Myeloperoxidase (MPO) assay
Tissue MPO accumulation is well-known to be associated with the degree of inflammation (i.e., neutrophil infiltration), as we have observed both in sepsis and lung injury [
33,
34]. To assess lung and liver inflammation following sepsis, we examined total MPO abundance within these tissues. To this end, frozen tissues were homogenized in 20 mM potassium phosphate buffer and centrifuged at 6000 g for 20 min. After discarding the supernatant, the pellet was resuspended in 50 mM acetic acid with 0.5% hexadecyltrimethylammonium hydroxide detergent. The samples were then sonicated for 10 s and centrifuged for 5 min. The supernatants were mixed with a 1 mM tetramethylbenzidine (TMB) and 0.2 M acetic acid solution, warmed to 37 °C, and the reaction initiated with the addition of 3 mM H
2O
2. The samples were left to react for 5–30 min and then quenched using 1000 U/mL beef catalase and 0.2 M acetic acid. Spectrophotometric analysis (655 nm) was conducted using the Model 680 microplate reader and software version 5.2.1 (Bio-Rad), and compared to an MPO standard (catalogue # M6908; Sigma).

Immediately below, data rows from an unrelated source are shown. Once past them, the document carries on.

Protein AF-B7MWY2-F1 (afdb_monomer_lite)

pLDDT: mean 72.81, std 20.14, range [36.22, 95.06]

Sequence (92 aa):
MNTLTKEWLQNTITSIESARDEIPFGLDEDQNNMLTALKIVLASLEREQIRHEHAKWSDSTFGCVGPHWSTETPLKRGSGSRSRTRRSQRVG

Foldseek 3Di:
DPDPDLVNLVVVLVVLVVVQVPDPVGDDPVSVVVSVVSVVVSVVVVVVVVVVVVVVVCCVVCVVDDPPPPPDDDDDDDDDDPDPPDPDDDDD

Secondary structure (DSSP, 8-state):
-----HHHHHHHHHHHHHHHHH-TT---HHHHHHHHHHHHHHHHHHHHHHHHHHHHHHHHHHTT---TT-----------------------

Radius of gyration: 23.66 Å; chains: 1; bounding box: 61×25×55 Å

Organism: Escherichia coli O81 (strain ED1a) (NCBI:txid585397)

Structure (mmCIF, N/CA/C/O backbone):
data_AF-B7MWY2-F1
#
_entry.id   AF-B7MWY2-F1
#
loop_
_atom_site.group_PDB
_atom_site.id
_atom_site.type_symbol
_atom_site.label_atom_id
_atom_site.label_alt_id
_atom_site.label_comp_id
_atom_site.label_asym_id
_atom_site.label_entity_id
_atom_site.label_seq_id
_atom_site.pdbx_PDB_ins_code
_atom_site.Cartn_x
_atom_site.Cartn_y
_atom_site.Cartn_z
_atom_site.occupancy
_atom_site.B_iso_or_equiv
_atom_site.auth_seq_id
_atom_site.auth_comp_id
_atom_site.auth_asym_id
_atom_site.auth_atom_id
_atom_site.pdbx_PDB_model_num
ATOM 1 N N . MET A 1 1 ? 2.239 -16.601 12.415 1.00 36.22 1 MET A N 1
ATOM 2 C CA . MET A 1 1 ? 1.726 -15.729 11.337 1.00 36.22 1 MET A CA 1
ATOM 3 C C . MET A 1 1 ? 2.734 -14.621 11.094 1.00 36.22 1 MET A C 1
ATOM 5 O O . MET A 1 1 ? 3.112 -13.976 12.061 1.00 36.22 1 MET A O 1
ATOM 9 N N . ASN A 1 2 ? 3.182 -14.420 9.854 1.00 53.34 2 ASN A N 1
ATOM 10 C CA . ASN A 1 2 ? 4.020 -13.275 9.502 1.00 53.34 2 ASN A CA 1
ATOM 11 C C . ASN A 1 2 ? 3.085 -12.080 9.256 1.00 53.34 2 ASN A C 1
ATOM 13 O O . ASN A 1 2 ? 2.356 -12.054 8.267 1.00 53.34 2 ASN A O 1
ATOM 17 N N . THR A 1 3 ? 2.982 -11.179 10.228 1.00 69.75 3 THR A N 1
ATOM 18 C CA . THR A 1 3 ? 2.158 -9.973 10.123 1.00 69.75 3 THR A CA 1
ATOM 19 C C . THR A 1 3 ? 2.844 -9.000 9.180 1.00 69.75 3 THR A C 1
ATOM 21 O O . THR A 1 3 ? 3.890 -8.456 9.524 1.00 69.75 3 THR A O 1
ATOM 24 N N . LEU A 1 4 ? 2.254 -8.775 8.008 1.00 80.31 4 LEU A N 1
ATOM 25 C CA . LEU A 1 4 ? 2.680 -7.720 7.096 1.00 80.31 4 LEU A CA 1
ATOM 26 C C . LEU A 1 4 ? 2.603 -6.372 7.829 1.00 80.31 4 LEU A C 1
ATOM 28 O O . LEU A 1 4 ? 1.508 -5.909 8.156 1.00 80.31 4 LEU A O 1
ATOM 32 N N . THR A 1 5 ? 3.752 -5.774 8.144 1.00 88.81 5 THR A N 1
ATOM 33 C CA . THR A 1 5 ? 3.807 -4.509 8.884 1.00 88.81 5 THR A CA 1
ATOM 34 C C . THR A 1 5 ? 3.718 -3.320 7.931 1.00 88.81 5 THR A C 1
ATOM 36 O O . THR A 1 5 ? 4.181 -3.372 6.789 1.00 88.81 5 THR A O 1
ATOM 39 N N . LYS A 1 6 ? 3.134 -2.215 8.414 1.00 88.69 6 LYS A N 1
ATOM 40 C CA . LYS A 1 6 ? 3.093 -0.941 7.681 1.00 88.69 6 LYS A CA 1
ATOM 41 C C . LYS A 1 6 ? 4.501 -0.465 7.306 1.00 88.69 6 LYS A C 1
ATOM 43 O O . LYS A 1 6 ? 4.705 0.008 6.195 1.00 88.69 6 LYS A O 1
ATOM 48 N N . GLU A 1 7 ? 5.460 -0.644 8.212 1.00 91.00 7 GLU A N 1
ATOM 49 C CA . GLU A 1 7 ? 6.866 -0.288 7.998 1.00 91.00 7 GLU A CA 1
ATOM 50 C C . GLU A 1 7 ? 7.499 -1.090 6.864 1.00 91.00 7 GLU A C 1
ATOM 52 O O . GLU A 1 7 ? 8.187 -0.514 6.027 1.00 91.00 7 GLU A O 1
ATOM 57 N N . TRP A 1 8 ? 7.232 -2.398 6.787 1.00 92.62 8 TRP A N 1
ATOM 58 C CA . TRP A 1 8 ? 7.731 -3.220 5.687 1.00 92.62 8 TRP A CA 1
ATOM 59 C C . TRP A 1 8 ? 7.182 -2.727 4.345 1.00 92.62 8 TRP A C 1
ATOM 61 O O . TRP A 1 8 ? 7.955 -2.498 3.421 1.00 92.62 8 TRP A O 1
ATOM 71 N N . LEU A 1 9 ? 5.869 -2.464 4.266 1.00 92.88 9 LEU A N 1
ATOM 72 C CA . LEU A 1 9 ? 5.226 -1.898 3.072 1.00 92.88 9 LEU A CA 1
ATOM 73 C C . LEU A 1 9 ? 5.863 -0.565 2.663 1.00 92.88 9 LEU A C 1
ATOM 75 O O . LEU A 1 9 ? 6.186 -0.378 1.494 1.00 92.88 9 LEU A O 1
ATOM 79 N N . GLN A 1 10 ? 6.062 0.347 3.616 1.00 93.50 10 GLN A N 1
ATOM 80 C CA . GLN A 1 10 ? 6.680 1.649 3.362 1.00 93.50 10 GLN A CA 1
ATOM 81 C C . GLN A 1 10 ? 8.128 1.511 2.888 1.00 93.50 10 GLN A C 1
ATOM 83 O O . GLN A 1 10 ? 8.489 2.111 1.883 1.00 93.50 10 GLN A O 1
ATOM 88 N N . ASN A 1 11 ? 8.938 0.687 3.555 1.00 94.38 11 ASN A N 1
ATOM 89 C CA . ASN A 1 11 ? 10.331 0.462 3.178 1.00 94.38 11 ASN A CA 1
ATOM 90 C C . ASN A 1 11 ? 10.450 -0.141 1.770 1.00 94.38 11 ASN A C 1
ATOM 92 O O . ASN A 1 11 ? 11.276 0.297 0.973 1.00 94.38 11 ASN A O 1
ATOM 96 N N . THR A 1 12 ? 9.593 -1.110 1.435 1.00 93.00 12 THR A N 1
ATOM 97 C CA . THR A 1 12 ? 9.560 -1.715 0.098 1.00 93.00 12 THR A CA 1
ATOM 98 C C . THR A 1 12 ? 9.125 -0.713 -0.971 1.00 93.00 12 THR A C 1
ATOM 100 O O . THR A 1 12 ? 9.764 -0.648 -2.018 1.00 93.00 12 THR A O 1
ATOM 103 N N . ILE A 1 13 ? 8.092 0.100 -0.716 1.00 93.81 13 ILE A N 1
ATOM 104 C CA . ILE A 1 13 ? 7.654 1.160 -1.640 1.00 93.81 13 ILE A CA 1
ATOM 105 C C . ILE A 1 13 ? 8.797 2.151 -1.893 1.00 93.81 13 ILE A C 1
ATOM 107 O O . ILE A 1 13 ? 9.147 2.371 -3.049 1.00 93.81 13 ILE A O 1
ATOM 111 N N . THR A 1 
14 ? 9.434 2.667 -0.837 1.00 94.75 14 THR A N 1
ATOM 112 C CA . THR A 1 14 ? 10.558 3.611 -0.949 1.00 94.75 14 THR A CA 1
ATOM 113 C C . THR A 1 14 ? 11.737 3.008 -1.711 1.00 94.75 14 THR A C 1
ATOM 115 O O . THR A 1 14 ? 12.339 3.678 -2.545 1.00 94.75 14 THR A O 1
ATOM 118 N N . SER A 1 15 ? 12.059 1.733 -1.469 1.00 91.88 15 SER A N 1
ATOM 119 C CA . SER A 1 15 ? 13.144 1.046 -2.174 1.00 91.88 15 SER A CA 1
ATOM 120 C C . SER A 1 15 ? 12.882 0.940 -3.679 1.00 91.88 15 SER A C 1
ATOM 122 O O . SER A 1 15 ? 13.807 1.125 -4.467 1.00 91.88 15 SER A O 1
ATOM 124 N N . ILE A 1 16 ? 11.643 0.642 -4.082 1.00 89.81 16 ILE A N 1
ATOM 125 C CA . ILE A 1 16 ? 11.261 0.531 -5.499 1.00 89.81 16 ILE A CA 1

Neutrophil elastase (NE) ELISA
NE is a serine protease found primarily within the azurophilic granules of the neutrophil [
35]. To confirm neutrophil influx into the lungs, we examined total NE abundance by DuoSet ELISA according to the manufacturer’s protocol (catalogue # DY4517-05; R&D Systems). Briefly, frozen lung tissue was homogenized in CellLytic M lysis buffer with proteinase inhibitor (Sigma). Wells of a 96-well plate were incubated with capture antibody overnight at room temperature and then washed three times with PBS and 0.05% Tween (PBST). Wells were blocked with PBS and 1% bovine serum albumin (BSA) for 1 h, washed with PBST, and incubated with lung sample or standard (12.5 − 800 pg/mL) overnight at 4 °C. Wells were again washed with PBST and then incubated with detection antibody. After 2 h, wells were washed with PBST and then incubated with streptavidin conjugated to horseradish peroxidase (HRP) for 20 min. Wells were once again washed with PBST, and TMB substrate was then added to each well and incubated for 20 min. The reaction was stopped using 1 M H
2SO
4 and plates read at 450 nm using the Model 680 microplate reader and software version 5.2.1 (Bio-Rad).
Immunoblotting of endothelial nitric oxide synthase (eNOS)

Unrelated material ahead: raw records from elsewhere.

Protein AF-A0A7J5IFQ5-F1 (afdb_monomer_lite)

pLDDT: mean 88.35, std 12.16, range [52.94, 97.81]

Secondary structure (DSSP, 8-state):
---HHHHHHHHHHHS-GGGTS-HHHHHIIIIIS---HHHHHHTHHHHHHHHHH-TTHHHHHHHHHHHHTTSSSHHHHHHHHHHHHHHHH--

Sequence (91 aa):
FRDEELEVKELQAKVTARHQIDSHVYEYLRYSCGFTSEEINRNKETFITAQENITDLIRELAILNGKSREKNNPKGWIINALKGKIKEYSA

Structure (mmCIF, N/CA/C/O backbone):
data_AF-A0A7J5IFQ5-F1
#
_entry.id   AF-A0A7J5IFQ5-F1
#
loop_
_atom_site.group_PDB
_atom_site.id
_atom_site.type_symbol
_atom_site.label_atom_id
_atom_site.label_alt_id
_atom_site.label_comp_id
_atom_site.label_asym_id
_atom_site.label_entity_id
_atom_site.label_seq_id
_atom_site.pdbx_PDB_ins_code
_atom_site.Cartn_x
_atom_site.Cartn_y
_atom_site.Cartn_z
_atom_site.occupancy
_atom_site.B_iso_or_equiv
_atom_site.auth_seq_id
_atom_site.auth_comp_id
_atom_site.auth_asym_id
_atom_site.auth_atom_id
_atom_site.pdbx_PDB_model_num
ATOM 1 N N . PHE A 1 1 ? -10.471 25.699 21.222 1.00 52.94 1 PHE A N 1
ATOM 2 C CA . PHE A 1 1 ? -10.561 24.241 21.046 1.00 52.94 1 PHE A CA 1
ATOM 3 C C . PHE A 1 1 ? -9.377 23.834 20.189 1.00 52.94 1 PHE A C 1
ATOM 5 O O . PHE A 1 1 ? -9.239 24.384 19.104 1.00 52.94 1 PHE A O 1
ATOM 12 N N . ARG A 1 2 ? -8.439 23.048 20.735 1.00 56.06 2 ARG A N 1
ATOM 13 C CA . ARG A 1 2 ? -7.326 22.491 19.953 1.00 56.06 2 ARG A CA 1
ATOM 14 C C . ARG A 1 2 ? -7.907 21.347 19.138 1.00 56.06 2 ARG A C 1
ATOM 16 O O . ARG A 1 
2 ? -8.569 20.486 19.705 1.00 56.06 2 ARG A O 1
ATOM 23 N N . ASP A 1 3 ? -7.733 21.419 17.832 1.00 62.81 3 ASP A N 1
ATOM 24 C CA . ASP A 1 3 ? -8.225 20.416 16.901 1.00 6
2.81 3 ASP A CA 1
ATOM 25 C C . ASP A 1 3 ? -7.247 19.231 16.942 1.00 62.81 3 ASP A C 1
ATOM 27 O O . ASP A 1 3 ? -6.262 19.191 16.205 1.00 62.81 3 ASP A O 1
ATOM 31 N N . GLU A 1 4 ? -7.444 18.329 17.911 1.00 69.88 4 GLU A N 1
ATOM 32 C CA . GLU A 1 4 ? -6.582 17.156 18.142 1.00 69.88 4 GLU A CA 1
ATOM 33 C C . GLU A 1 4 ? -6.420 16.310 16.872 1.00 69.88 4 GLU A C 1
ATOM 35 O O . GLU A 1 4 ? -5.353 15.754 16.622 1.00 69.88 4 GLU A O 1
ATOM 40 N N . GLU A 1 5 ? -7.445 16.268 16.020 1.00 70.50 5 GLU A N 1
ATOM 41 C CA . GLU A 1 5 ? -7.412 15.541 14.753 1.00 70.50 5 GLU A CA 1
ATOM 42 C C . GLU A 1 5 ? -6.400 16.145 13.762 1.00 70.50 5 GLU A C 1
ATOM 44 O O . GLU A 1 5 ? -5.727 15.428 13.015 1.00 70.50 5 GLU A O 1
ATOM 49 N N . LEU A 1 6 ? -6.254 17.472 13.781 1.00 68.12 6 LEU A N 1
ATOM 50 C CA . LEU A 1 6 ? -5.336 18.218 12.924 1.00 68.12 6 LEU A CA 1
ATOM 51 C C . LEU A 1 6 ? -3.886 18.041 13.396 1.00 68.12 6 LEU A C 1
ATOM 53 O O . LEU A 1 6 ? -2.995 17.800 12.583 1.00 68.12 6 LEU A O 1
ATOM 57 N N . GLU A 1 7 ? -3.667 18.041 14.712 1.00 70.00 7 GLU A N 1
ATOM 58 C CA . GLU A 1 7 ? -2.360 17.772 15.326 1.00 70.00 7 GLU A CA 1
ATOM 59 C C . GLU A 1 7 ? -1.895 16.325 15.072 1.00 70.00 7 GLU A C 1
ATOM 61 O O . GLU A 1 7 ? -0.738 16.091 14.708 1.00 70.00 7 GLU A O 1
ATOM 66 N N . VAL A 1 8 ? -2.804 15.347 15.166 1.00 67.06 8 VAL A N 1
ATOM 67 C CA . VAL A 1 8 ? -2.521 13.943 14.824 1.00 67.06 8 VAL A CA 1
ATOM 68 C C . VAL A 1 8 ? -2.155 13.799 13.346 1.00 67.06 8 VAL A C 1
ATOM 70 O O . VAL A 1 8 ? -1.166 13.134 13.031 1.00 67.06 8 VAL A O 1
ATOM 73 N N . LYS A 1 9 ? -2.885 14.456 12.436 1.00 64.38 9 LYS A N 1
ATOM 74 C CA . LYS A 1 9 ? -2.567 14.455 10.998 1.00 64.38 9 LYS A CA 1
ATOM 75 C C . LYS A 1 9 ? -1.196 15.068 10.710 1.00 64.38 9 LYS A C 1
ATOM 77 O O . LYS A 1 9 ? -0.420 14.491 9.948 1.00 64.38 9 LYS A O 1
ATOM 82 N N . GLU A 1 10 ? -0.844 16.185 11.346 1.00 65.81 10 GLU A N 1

A total of 50 μg protein from the left skeletal muscle was loaded and separated by 10% SDS-PAGE, followed by electrotransfer to a nitrocellulose membrane. The blots were probed with specific primary antibodies against mouse eNOS (BD Transduction Laboratories) and glyceraldehyde 3-phosphate dehydrogenase (GAPDH; Sigma). Each band was visualized by enhanced chemiluminescence detection and exposure to X-ray film. Optical density for individual bands was examined using the FluorChem 8000 (Alpha Innotech, San Leandro, CA, USA). The densitometry ratios of eNOS to GAPDH were then computed.
Heart function
In some aged mice, the heart rate (HR) and cardiac output (CO) were examined at 6 h after FIP or sham injection. Mice were lightly anesthetized with 1–2% isoflurane, and HR and CO measured using the Vevo 2100 ultrasound imaging system (Visual Sonics, Canada) as previously reported [
36‐
38].
Mouse attrition/usage
From 69 mice delivered to our institution at 2–3 months of age, 63 mice reached 22 months (i.e., 91% survival). However, 20 of these mice were excluded from the experimental analyses because of an erroneous feces dose injected (7 mice), death during intravital microscopy caused by ketamine/xylazine overdose (6 mice), tumors found in the liver (3 mice), and an unidentified illness/lethargy in the mice (4 mice).